Santhera kicks idebenone DMD program to the curb after PhIII trial fails interim analysis
An oft-troubled program at Santhera Pharmaceuticals {SWX: $SANN} is headed for the chopping block.
The Swiss biotech announced Tuesday morning that it is discontinuing a Phase III study for idebenone in patients with Duchenne muscular dystrophy and receiving steroid treatment. In a release, Santhera said that the trial failed an interim analysis, and as a result will pull its EMA application and end global development.
Santhera will also restructure its business plans to focus on a separate DMD candidate, vamorolone.
“While this is obviously not the outcome we expected, all our efforts in DMD will now be focused on progressing the promising drug candidate vamorolone, which we recently licensed from ReveraGen to its next inflection point,” CEO Dario Eklund said in a statement.
With the news, the biotech’s stock price cratered more than 43% as the Swiss stock exchange opened, but has since leveled off to falling about 25 to 30%.
Idebenone was designed to improve lung function in patients by energizing weakened muscle cells, and the primary endpoint for the Phase III trial sought to demonstrate an improvement in delaying the loss of respiratory function after 18 months. Though there were no safety concerns noted by the trial investigators, the likelihood of meeting that endpoint was deemed too small to merit continuing the trial. Santhera has not shared exactly what data prompted the shutdown.
Tuesday marks the end of an era as idebenone faced several setbacks in its eventual road to nowhere. Santhera originally applied for US approval back in 2016, but the FDA swatted down its application and asked for a confirmatory trial — the trial which has now been terminated.

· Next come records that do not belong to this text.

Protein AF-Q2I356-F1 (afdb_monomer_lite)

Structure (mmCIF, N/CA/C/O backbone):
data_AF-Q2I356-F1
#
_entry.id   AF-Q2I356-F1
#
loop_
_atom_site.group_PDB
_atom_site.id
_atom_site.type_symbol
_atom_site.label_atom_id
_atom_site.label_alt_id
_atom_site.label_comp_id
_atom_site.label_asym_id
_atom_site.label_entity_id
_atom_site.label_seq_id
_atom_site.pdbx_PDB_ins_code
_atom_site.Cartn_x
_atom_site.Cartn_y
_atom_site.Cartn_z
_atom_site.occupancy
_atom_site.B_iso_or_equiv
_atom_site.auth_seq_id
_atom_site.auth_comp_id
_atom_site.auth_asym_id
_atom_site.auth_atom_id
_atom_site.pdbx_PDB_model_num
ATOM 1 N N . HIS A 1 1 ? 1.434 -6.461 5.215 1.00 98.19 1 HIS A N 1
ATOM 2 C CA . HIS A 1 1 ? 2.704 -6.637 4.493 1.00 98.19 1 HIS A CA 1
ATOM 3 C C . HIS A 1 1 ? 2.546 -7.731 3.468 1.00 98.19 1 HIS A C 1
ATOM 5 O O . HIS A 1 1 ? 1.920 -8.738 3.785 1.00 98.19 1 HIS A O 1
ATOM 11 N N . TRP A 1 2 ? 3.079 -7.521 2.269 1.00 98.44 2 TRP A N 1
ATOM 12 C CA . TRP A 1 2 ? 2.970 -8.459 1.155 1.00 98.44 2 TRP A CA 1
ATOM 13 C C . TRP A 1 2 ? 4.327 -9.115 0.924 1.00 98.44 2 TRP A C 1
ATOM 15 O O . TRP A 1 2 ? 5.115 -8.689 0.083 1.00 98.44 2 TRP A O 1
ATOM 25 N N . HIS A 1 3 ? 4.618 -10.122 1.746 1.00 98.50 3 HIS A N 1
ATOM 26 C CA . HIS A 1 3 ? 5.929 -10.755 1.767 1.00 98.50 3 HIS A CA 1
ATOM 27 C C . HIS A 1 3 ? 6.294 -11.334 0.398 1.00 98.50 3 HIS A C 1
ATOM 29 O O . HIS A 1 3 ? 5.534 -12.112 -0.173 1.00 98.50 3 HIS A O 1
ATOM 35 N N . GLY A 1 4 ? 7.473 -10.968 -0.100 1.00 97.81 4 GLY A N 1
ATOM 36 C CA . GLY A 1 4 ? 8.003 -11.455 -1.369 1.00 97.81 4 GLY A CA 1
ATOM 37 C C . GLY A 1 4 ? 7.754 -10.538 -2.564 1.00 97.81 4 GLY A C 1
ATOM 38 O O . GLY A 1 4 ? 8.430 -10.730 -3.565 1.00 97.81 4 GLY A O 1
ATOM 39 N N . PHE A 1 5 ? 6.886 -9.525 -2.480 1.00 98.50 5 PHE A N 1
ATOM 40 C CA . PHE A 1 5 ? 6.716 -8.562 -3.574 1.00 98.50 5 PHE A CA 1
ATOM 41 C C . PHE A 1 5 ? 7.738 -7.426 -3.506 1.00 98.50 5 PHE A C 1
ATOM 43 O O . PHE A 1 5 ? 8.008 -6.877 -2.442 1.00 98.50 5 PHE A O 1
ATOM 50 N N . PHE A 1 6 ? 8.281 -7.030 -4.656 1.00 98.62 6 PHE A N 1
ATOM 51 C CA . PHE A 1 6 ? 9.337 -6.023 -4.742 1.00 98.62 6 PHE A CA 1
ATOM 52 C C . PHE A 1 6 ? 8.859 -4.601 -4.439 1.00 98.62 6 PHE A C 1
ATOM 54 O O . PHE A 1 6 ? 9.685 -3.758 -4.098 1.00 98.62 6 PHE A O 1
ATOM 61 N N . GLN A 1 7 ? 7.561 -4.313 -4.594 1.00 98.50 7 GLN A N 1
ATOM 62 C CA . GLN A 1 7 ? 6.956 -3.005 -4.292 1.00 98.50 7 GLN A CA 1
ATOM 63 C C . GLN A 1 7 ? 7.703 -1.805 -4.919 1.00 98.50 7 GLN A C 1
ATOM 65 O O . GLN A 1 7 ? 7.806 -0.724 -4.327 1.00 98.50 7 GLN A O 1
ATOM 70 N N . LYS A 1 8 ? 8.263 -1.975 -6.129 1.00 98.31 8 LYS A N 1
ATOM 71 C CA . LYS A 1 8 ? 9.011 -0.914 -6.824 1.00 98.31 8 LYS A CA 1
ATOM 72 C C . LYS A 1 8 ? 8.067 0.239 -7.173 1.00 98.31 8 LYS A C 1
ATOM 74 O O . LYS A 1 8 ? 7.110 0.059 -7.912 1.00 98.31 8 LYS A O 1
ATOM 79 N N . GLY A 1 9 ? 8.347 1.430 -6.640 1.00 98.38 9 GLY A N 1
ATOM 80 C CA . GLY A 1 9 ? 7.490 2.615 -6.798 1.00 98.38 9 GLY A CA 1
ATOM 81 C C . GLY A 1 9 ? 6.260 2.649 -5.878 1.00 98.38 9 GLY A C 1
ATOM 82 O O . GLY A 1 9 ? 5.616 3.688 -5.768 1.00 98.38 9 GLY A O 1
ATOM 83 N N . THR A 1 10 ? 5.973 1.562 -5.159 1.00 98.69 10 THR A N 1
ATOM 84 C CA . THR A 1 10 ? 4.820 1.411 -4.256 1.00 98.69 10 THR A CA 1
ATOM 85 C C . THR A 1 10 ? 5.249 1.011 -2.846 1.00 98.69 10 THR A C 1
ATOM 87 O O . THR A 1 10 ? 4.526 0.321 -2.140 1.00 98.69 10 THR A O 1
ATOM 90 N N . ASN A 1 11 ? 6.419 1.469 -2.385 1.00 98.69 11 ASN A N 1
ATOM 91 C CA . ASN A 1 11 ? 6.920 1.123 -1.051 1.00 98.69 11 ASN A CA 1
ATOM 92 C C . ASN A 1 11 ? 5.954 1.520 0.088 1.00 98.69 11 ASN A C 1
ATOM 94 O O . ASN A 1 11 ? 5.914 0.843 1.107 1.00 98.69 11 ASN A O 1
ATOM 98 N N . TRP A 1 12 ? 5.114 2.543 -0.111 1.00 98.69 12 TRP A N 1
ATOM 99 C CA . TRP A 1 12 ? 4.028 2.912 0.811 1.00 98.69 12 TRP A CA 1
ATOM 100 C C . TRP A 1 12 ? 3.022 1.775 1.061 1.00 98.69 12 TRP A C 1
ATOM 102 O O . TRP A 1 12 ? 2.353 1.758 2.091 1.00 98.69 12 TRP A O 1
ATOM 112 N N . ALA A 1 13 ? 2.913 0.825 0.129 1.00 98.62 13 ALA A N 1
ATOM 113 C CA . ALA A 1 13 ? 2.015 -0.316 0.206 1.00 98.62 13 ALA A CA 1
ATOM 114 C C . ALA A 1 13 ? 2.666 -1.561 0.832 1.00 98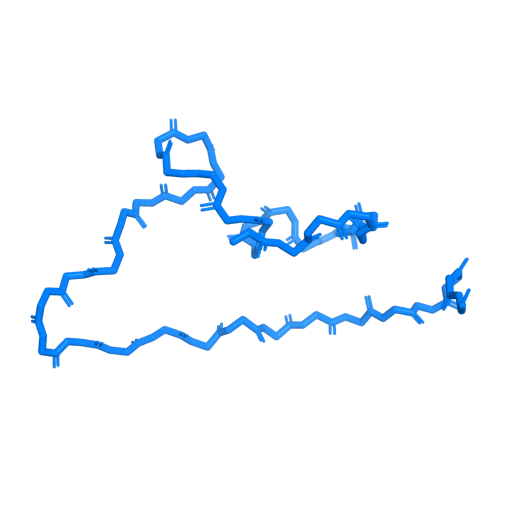.62 13 ALA A C 1
ATOM 116 O O . ALA A 1 13 ? 2.005 -2.591 0.966 1.00 98.62 13 ALA A O 1
ATOM 117 N N . ASP A 1 14 ? 3.946 -1.49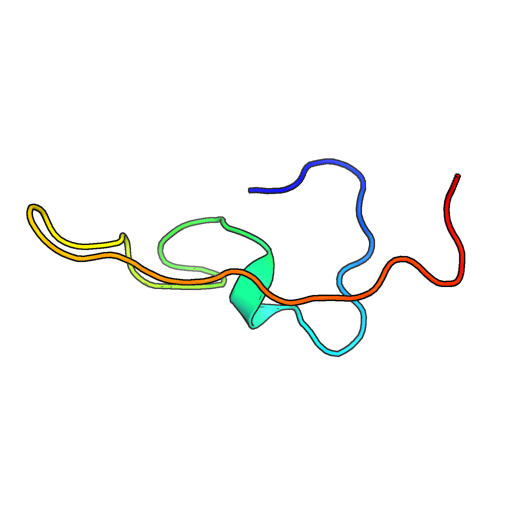3 1.215 1.00 98.75 14 ASP A N 1
ATOM 118 C CA . ASP A 1 14 ? 4.713 -2.674 1.612 1.00 98.75 14 ASP A CA 1
ATOM 119 C C . ASP A 1 14 ? 4.226 -3.280 2.935 1.00 98.75 14 ASP A C 1
ATOM 121 O O . ASP A 1 14 ? 4.222 -4.499 3.090 1.00 98.75 14 ASP A O 1
ATOM 125 N N . GLY A 1 15 ? 3.710 -2.477 3.871 1.00 98.69 15 GLY A N 1
ATOM 126 C CA . GLY A 1 15 ? 2.966 -2.978 5.032 1.00 98.69 15 GLY A CA 1
ATOM 127 C C . GLY A 1 15 ? 3.578 -2.807 6.425 1.00 98.69 15 GLY A C 1
ATOM 128 O O . GLY A 1 15 ? 2.792 -2.657 7.362 1.00 98.69 15 GLY A O 1
ATOM 129 N N . PRO A 1 16 ? 4.906 -2.881 6.639 1.00 98.69 16 PRO A N 1
ATOM 130 C CA . PRO A 1 16 ? 5.475 -2.711 7.972 1.00 98.69 16 PRO A CA 1
ATOM 131 C C . PRO A 1 16 ? 5.105 -1.360 8.600 1.00 98.69 16 PRO A C 1
ATOM 133 O O . PRO A 1 16 ? 5.410 -0.283 8.076 1.00 98.69 16 PRO A O 1
ATOM 136 N N . ALA A 1 17 ? 4.425 -1.431 9.746 1.00 98.56 17 ALA A N 1
ATOM 137 C CA . ALA A 1 17 ? 4.014 -0.253 10.492 1.00 98.56 17 ALA A CA 1
ATOM 138 C C . ALA A 1 17 ? 5.235 0.515 11.013 1.00 98.56 17 ALA A C 1
ATOM 140 O O . ALA A 1 17 ? 6.226 -0.081 11.430 1.00 98.56 17 ALA A O 1
ATOM 141 N N . PHE A 1 18 ? 5.133 1.842 11.003 1.00 98.38 18 PHE A N 1
ATOM 142 C CA . PHE A 1 18 ? 6.165 2.791 11.430 1.00 98.38 18 PHE A CA 1
ATOM 143 C C . PHE A 1 18 ? 7.452 2.779 10.589 1.00 98.38 18 PHE A C 1
ATOM 145 O O . PHE A 1 18 ? 8.403 3.479 10.924 1.00 98.38 18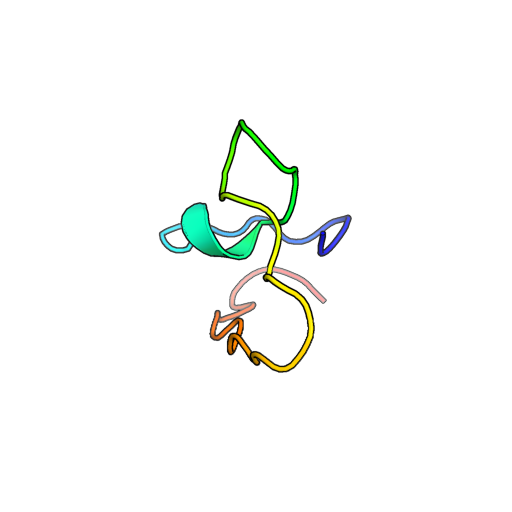 PHE A O 1
ATOM 152 N N . VAL A 1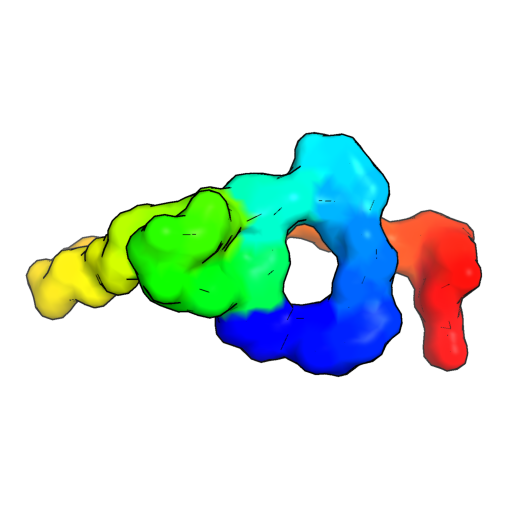 19 ? 7.461 2.040 9.475 1.00 98.56 19 VAL A N 1
ATOM 153 C CA . VAL A 1 19 ? 8.512 2.092 8.449 1.00 98.56 19 VAL A CA 1
ATOM 154 C C . VAL A 1 19 ? 7.910 2.570 7.132 1.00 98.56 19 VAL A C 1
ATOM 156 O O . VAL A 1 19 ? 8.283 3.624 6.629 1.00 98.56 19 VAL A O 1
ATOM 159 N N . ASN A 1 20 ? 6.938 1.826 6.601 1.00 98.62 20 ASN A N 1
ATOM 160 C CA . ASN A 1 20 ? 6.346 2.095 5.289 1.00 98.62 20 ASN A CA 1
ATOM 161 C C . ASN A 1 20 ? 4.991 2.810 5.395 1.00 98.62 20 ASN A C 1
ATOM 163 O O . ASN A 1 20 ? 4.559 3.464 4.449 1.00 98.62 20 ASN A O 1
ATOM 167 N N . GLN A 1 21 ? 4.326 2.697 6.550 1.00 98.44 21 GLN A N 1
ATOM 168 C CA . GLN A 1 21 ? 3.016 3.293 6.810 1.00 98.44 21 GLN A CA 1
ATOM 169 C C . GLN A 1 21 ? 2.710 3.414 8.308 1.00 98.44 21 GLN A C 1
ATOM 171 O O . GLN A 1 21 ? 3.304 2.727 9.137 1.00 98.44 21 GLN A O 1
ATOM 176 N N . CYS A 1 22 ? 1.699 4.205 8.661 1.00 98.19 22 CYS A N 1
ATOM 177 C CA . CYS A 1 22 ? 1.020 4.066 9.951 1.00 98.19 22 CYS A CA 1
ATOM 178 C C . CYS A 1 22 ? 0.050 2.860 9.934 1.00 98.19 22 CYS A C 1
ATOM 180 O O . CYS A 1 22 ? -0.437 2.484 8.860 1.00 98.19 22 CYS A O 1
ATOM 182 N N . PRO A 1 23 ? -0.277 2.255 11.096 1.00 98.56 23 PRO A N 1
ATOM 183 C CA . PRO A 1 23 ? -1.350 1.266 11.183 1.00 98.56 23 PRO A CA 1
ATOM 184 C C . PRO A 1 23 ? -2.689 1.851 10.724 1.00 98.56 23 PRO A C 1
ATOM 186 O O . PRO A 1 23 ? -3.005 3.004 11.020 1.00 98.56 23 PRO A O 1
ATOM 189 N N . ILE A 1 24 ? -3.499 1.041 10.042 1.00 98.56 24 ILE A N 1
ATOM 190 C CA . ILE A 1 24 ? -4.870 1.426 9.696 1.00 98.56 24 ILE A CA 1
ATOM 191 C C . ILE A 1 24 ? -5.677 1.491 10.998 1.00 98.56 24 ILE A C 1
ATOM 193 O O . ILE A 1 24 ? -5.713 0.525 11.760 1.00 98.56 24 ILE A O 1
ATOM 197 N N . ALA A 1 25 ? -6.304 2.637 11.264 1.00 98.62 25 ALA A N 1
ATOM 198 C CA . ALA A 1 25 ? -7.116 2.832 12.458 1.00 98.62 25 ALA A CA 1
ATOM 199 C C . ALA A 1 25 ? -8.395 1.976 12.427 1.00 98.62 25 ALA A C 1
ATOM 201 O O . ALA A 1 25 ? -8.939 1.673 11.364 1.00 98.62 25 ALA A O 1
ATOM 202 N N . SER A 1 26 ? -8.903 1.621 13.611 1.00 98.56 26 SER A N 1
ATOM 203 C CA . SER A 1 26 ? -10.162 0.877 13.745 1.00 98.56 26 SER A CA 1
ATOM 204 C C . SER A 1 26 ? -11.318 1.613 13.056 1.00 98.56 26 SER A C 1
ATOM 206 O O . SER A 1 26 ? -11.434 2.830 13.175 1.00 98.56 26 SER A O 1
ATOM 208 N N . GLY A 1 27 ? -12.166 0.879 12.331 1.00 98.62 27 GLY A N 1
ATOM 209 C CA . GLY A 1 27 ? -13.299 1.440 11.583 1.00 98.62 27 GLY A CA 1
ATOM 210 C C . GLY A 1 27 ? -12.938 2.097 10.244 1.00 98.62 27 GLY A C 1
ATOM 211 O O . GLY A 1 27 ? -13.839 2.528 9.529 1.00 98.62 27 GLY A O 1
ATOM 212 N N . HIS A 1 28 ? -11.655 2.145 9.875 1.00 98.62 28 HIS A N 1
ATOM 213 C CA . HIS A 1 28 ? -11.197 2.673 8.591 1.00 98.62 28 HIS A CA 1
ATOM 214 C C . HIS A 1 28 ? -10.718 1.564 7.654 1.00 98.62 28 HIS A C 1
ATOM 216 O O . HIS A 1 28 ? -10.460 0.430 8.052 1.00 98.62 28 HIS A O 1
ATOM 222 N N . SER A 1 29 ? -10.606 1.903 6.374 1.00 98.44 29 SER A N 1
ATOM 223 C CA . SER A 1 29 ? -10.062 1.032 5.335 1.00 98.44 29 SER A CA 1
ATOM 224 C C . SER A 1 29 ? -8.981 1.773 4.565 1.00 98.44 29 SER A C 1
ATOM 226 O O . SER A 1 29 ? -9.015 2.997 4.449 1.00 98.44 29 SER A O 1
ATOM 228 N N . PHE A 1 30 ? -8.028 1.019 4.033 1.00 98.62 30 PHE A N 1
ATOM 229 C CA . PHE A 1 30 ? -6.961 1.537 3.193 1.00 98.62 30 PHE A CA 1
ATOM 230 C C . PHE A 1 30 ? -6.711 0.537 2.070 1.00 98.62 30 PHE A C 1
ATOM 232 O O . PHE A 1 30 ? -6.546 -0.656 2.332 1.00 98.62 30 PHE A O 1
ATOM 239 N N . LEU A 1 31 ? -6.736 1.016 0.829 1.00 98.62 31 LEU A N 1
ATOM 240 C CA . LEU A 1 31 ? -6.495 0.186 -0.341 1.00 98.62 31 LEU A CA 1
ATOM 241 C C . LEU A 1 31 ? -4.994 0.140 -0.624 1.00 98.62 31 LEU A C 1
ATOM 243 O O . LEU A 1 31 ? -4.363 1.172 -0.834 1.00 98.62 31 LEU A O 1
ATOM 247 N N . TYR A 1 32 ? -4.449 -1.069 -0.670 1.00 98.56 32 TYR A N 1
ATOM 248 C CA . TYR A 1 32 ? -3.129 -1.320 -1.229 1.00 98.56 32 TYR A CA 1
ATOM 249 C C . TYR A 1 32 ? -3.293 -1.585 -2.721 1.00 98.56 32 TYR A C 1
ATOM 251 O O . TYR A 1 32 ? -3.882 -2.596 -3.095 1.00 98.56 32 TYR A O 1
ATOM 259 N N . ASP A 1 33 ? -2.796 -0.674 -3.550 1.00 98.56 33 ASP A N 1
ATOM 260 C CA . ASP A 1 33 ? -2.900 -0.751 -5.006 1.00 98.56 33 ASP A CA 1
ATOM 261 C C . ASP A 1 33 ? -1.499 -0.671 -5.614 1.00 98.56 33 ASP A C 1
ATOM 263 O O . ASP A 1 33 ? -0.840 0.373 -5.575 1.00 98.56 33 ASP A O 1
ATOM 267 N N . PHE A 1 34 ? -1.006 -1.814 -6.085 1.00 98.56 34 PHE A N 1
ATOM 268 C CA . PHE A 1 34 ? 0.320 -1.952 -6.674 1.00 98.56 34 PHE A CA 1
ATOM 269 C C . PHE A 1 34 ? 0.345 -3.050 -7.739 1.00 98.56 34 PHE A C 1
ATOM 271 O O . PHE A 1 34 ? -0.496 -3.948 -7.766 1.00 98.56 34 PHE A O 1
ATOM 278 N N . GLN A 1 35 ? 1.340 -2.977 -8.623 1.00 98.50 35 GLN A N 1
ATOM 279 C CA . GLN A 1 35 ? 1.539 -3.931 -9.712 1.00 98.50 35 GLN A CA 1
ATOM 280 C C . GLN A 1 35 ? 2.628 -4.954 -9.381 1.00 98.50 35 GLN A C 1
ATOM 282 O O . GLN A 1 35 ? 3.539 -4.685 -8.598 1.00 98.50 35 GLN A O 1
ATOM 287 N N . VAL A 1 36 ? 2.563 -6.107 -10.050 1.00 98.44 36 VAL A N 1
ATOM 288 C CA . VAL A 1 36 ? 3.573 -7.173 -9.979 1.00 98.44 36 VAL A CA 1
ATOM 289 C C . VAL A 1 36 ? 4.064 -7.490 -11.399 1.00 98.44 36 VAL A C 1
ATOM 291 O O . VAL A 1 36 ? 3.643 -8.478 -11.994 1.00 98.44 36 VAL A O 1
ATOM 294 N N . PRO A 1 37 ? 4.881 -6.615 -12.012 1.00 98.19 37 PRO A N 1
ATOM 295 C CA . PRO A 1 37 ? 5.254 -6.769 -13.418 1.00 98.19 37 PRO A CA 1
ATOM 296 C C . PRO A 1 37 ? 6.348 -7.822 -13.658 1.00 98.19 37 PRO A C 1
ATOM 298 O O . PRO A 1 37 ? 6.475 -8.315 -14.775 1.00 98.19 37 PRO A O 1
ATOM 301 N N . ASP A 1 38 ? 7.163 -8.135 -12.648 1.00 97.75 38 ASP A N 1
ATOM 302 C CA . ASP A 1 38 ? 8.421 -8.879 -12.789 1.00 97.75 38 ASP A CA 1
ATOM 303 C C . ASP A 1 38 ? 8.560 -10.062 -11.811 1.00 97.75 38 ASP A C 1
ATOM 305 O O . ASP A 1 38 ? 9.668 -10.558 -11.599 1.00 97.75 38 ASP A O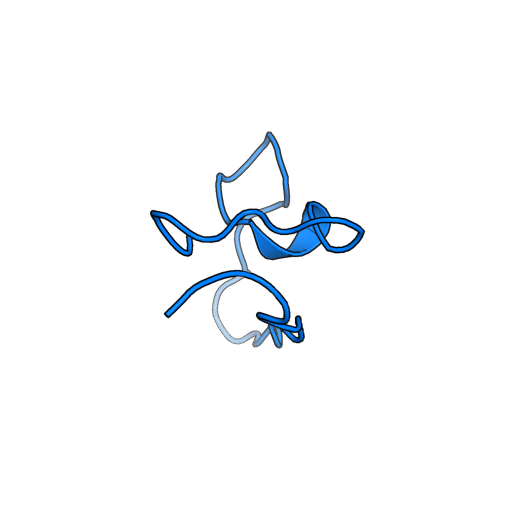 1
ATOM 309 N N . GLN A 1 39 ? 7.450 -10.533 -11.226 1.00 95.50 39 GLN A N 1
ATOM 310 C CA . GLN A 1 39 ? 7.412 -11.686 -10.315 1.00 95.50 39 GLN A CA 1
ATOM 311 C C . GLN A 1 39 ? 6.190 -12.577 -10.585 1.00 95.50 39 GLN A C 1
ATOM 313 O O . GLN A 1 39 ? 5.114 -12.059 -10.880 1.00 95.50 39 GLN A O 1
ATOM 318 N N . ALA A 1 40 ? 6.357 -13.898 -10.472 1.00 89.94 40 ALA A N 1
ATOM 319 C CA . ALA A 1 40 ? 5.314 -14.909 -10.666 1.00 89.94 40 ALA A CA 1
ATOM 320 C C . ALA A 1 40 ? 5.504 -16.087 -9.704 1.00 89.94 40 ALA A C 1
ATOM 322 O O . ALA A 1 40 ? 6.680 -16.397 -9.396 1.00 89.94 40 ALA A O 1
#

Sequence (40 aa):
HWHGFFQKGTNWADGPAFVNQCPIASGHSFLYDFQVPDQA

Radius of gyration: 11.01 Å; chains: 1; bounding box: 23×19×27 Å

Secondary structure (DSSP, 8-state):
--TT---TT-GGGS--BTTTBPPPPTT---------SS--

pLDDT: mean 98.2, std 1.42, range [89.94, 98.75]

Foldseek 3Di:
DPPPAPCVVNLLLVDDDPPSHHDADPPDDDDRDDDRPPDD

InterPro domains:
  IPR008972 Cupredoxin [G3DSA:2.60.40.420] (1-40)
  IPR008972 Cupredoxin [SSF4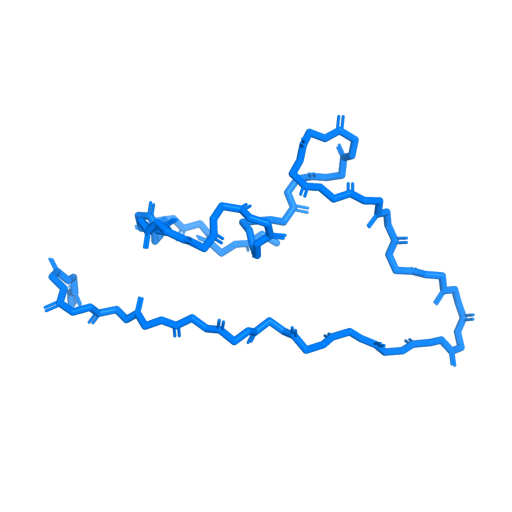9503] (1-40)
  IPR011707 Multicopper oxidase-like, N-terminal [PF07732] (1-39)
  IPR045087 Multicopper oxidase [PTHR11709] (1-39)

Organism: NCBI:txid364775

At the time, that move proved consistent with the agency’s history of pumping the brakes on companies like Sarepta seeking swift OKs in the DMD field.
But idebenone also ran into trouble in Europe when regulators shot down a label expansion into DMD in 2017 and an appeal in 2018. Approved on the continent as Raxone to treat Leber’s hereditary optic neuropathy, the drug also failed an NIH-backed multiple sclerosis trial in March 2018 after showing no difference from a placebo.
With a renewed focus on vamorolone, Santhera is not giving up its DMD efforts. The compound is currently in a Phase IIb trial looking to measure improvement in time to stand over baseline after 24 weeks. This trial enrolled DMD patients that are not taking steroid treatments, and Santhera says vamorolone has the potential to be an alternative to such therapies altogether by slowing disease progress without steroidal side effects.
In early September, Santhera picked up global rights to vamorolone after signing on to an option from ReveraGen and Idorsia in 2018.
The restructuring will also allow Santhera to focus on lonodelestat for cystic fibrosis and other lung diseases, as well as its discovery-stage gene therapy approach for congenital muscular dystrophy.